The difficulties associated with organising clinical studies for orphan medicinal products (OMPs) are plentiful. Recent debate on the long-term effectiveness of some OMPs, led us to question whether the initial standards for clinical evidence for OMPs, set by the European Medicines Agency (EMA) at the time of marketing authorization, are too low. Therefore, the aim of this study was to quantitatively evaluate the characteristics and quality of clinical evidence that is presented for OMPs to obtain marketing authorization in Europe, using the new and validated COMPASS tool.


We quantitatively assessed the characteristics and quality of clinical evidence of the pivotal studies of 64 OMPs as described in the European Public Assessment Report and/or the Scientific Discussion document prepared by the Committee for Human Medicinal Products of the EMA.
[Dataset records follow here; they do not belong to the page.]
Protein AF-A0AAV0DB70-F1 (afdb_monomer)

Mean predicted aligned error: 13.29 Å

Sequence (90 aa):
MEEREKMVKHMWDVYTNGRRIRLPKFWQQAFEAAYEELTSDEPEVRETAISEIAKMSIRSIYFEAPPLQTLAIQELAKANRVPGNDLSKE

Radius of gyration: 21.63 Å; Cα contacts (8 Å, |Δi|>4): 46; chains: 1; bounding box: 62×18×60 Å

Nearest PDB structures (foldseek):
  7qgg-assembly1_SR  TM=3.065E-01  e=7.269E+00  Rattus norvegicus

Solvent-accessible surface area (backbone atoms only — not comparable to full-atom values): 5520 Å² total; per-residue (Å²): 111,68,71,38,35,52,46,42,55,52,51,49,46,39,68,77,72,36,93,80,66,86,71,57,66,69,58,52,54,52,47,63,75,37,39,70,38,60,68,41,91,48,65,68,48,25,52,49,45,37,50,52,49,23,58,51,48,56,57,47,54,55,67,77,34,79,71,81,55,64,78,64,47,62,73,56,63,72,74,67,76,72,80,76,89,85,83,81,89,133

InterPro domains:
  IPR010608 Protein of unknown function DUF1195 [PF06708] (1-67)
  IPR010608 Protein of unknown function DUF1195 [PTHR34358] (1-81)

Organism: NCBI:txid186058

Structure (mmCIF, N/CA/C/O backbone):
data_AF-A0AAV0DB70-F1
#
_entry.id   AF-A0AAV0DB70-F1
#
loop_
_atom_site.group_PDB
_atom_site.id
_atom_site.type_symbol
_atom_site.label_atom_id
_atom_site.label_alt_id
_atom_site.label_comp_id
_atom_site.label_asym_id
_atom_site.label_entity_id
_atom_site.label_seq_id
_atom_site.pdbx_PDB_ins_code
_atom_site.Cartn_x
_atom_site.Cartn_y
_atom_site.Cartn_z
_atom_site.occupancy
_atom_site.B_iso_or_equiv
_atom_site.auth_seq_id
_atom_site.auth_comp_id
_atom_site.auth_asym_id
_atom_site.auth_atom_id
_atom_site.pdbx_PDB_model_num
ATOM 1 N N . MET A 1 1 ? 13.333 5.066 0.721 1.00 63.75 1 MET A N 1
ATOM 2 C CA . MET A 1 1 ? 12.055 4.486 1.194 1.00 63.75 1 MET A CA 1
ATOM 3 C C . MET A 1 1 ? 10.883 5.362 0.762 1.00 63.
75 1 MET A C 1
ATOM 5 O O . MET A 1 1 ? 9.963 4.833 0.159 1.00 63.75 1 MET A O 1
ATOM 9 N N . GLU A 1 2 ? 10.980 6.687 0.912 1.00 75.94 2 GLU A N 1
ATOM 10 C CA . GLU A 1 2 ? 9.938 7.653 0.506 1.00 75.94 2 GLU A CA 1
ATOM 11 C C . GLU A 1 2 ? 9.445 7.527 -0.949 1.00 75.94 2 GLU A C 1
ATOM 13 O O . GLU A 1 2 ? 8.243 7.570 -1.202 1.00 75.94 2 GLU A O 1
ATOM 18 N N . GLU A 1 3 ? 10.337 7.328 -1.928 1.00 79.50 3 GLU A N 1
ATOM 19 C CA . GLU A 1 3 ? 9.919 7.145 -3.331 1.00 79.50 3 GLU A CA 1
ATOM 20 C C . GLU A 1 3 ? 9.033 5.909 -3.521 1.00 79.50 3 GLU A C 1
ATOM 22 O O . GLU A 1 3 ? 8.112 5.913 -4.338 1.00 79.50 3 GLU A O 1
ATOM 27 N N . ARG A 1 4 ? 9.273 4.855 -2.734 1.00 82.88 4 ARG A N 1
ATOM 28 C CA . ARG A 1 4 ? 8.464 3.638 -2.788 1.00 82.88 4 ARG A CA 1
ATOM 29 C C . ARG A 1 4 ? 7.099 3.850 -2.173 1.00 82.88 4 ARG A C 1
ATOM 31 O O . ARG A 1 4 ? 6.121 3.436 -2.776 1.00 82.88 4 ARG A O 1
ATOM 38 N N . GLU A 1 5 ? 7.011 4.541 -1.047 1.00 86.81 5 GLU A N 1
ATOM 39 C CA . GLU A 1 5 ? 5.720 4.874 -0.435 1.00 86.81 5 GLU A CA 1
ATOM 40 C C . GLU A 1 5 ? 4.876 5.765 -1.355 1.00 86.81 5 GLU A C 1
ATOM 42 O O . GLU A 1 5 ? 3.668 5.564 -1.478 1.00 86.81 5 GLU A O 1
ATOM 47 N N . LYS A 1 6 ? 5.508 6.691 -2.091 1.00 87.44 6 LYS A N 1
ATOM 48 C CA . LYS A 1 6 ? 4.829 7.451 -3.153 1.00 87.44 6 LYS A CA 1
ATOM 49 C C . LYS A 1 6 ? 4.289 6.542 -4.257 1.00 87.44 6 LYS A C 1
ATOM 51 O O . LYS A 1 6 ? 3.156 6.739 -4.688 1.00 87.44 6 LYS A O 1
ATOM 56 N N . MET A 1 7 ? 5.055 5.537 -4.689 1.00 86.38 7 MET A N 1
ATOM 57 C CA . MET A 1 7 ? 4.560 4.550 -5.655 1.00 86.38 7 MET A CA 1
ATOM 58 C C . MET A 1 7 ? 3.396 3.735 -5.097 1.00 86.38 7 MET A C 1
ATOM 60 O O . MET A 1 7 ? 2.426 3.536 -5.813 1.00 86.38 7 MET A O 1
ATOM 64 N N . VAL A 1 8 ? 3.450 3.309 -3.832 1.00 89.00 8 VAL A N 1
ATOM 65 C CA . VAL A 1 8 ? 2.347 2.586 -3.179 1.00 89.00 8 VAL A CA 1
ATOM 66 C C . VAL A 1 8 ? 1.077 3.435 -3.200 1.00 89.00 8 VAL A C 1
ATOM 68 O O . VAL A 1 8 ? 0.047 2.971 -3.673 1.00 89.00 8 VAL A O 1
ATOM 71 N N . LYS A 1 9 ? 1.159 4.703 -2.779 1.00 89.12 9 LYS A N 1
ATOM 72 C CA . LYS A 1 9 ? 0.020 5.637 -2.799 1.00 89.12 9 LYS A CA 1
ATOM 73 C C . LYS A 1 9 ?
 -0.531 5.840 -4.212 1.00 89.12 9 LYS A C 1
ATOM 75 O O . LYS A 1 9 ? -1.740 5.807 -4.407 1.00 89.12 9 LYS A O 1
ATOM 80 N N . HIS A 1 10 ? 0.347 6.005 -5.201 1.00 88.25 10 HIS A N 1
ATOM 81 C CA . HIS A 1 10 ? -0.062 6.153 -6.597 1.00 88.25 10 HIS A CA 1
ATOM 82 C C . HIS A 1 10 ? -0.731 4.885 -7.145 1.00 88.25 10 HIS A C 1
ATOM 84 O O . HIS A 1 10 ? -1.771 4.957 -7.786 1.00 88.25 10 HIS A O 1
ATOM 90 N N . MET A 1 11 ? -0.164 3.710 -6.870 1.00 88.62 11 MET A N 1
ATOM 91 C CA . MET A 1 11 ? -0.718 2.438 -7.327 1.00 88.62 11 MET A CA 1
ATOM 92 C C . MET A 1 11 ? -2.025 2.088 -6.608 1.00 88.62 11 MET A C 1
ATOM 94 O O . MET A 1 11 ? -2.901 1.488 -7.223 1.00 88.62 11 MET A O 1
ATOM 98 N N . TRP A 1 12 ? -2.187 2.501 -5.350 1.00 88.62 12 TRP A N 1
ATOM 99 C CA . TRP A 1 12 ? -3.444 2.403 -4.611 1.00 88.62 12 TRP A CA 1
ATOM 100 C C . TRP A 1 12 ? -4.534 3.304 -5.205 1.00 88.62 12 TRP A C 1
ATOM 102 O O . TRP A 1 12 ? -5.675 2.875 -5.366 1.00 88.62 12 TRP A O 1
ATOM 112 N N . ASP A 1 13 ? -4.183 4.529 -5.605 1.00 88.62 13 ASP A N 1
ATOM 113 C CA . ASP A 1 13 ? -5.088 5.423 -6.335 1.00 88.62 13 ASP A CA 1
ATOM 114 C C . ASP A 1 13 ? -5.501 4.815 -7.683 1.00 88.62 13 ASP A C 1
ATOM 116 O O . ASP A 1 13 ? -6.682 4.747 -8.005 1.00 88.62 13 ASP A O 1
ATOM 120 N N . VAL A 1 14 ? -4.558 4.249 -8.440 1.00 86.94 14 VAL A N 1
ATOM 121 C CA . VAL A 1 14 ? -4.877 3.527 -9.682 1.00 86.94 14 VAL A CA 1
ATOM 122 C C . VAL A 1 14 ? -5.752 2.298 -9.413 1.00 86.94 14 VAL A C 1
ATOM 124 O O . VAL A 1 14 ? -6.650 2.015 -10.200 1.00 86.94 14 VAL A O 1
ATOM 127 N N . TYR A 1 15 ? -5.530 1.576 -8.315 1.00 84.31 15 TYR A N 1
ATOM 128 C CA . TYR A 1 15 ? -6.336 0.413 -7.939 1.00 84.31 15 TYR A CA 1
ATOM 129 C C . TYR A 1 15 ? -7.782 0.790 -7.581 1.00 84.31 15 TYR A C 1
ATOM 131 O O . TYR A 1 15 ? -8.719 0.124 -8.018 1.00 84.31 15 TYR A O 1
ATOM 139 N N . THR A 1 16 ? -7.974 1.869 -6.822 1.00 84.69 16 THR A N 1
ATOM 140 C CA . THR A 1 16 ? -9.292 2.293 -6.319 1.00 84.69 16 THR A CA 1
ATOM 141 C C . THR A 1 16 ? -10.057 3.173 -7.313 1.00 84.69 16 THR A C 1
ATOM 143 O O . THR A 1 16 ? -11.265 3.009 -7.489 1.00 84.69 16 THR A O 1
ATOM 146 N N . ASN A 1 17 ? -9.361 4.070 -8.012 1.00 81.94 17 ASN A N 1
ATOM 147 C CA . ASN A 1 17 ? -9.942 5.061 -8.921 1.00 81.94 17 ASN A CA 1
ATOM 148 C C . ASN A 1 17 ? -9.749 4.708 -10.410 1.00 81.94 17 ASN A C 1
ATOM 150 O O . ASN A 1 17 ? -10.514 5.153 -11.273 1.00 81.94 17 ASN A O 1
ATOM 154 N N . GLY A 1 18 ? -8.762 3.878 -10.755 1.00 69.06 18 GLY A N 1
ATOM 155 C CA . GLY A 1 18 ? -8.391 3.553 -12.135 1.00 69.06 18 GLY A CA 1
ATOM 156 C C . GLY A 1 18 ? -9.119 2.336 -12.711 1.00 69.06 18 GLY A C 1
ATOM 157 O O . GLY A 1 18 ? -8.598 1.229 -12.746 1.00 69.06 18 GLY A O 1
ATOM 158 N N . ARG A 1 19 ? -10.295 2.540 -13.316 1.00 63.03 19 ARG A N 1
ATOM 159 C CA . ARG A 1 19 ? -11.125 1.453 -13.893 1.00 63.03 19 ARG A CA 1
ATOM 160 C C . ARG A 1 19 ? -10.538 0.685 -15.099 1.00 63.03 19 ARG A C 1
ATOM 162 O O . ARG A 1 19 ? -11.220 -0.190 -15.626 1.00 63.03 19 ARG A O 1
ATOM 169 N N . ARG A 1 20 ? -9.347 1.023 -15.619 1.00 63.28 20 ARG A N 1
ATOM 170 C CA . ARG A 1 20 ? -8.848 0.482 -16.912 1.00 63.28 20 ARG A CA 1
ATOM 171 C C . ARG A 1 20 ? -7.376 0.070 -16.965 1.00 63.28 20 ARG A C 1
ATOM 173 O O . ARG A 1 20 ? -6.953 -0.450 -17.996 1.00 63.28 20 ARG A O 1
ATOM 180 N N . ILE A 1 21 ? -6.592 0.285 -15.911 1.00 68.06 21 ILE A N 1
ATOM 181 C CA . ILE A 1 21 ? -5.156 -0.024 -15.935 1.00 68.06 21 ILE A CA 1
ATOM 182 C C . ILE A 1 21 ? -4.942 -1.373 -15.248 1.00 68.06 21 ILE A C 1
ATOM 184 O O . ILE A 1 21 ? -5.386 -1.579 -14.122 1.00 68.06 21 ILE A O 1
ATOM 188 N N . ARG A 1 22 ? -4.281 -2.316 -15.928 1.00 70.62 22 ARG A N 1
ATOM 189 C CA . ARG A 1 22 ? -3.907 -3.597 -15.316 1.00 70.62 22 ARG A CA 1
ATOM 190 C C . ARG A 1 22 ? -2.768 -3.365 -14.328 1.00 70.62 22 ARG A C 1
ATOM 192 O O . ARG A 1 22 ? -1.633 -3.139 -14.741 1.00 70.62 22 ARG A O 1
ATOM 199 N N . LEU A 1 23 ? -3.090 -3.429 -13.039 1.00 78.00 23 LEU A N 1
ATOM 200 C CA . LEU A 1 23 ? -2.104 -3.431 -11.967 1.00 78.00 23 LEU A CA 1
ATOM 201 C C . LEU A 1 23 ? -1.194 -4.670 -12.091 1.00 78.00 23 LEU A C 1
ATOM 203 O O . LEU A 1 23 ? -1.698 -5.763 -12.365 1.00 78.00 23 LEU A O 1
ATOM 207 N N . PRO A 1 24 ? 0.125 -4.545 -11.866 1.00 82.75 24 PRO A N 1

The 64 OMPs were altogether authorized for 78 orphan indications, for which 117 studies were identified as 'pivotal' or 'main' studies. In approximately two thirds of the studies, the allocation was randomized (64.8%) and a control arm was used (68.5%). Half of the studies applied some type of blinding. Only a minority (26.9%) of the studies included a Quality-of-Life (QoL) related endpoint, of which a third claim an improvement in QoL. Upon analyzing the quality of reporting, we found that some aspects (i.e. the endpoints, the sampling criteria, and the interventions) are well described, whereas other items (i.e. a description of the patients and of potential biases) are not reported for all studies.


In conclusion, the pivotal studies that are the basis for marketing authorization of OMPs are a cause for concern, as they exhibit methodological flaws i.e. the lack of QoL-related endpoints as outcome, lack of blinding in the study design and the use of surrogate endpoints. Additionally, there are shortcomings in the reporting of those studies that complicate the interpretation. A more demanding regulatory process for OMPs is needed to guide evidence-based clinical decision-making.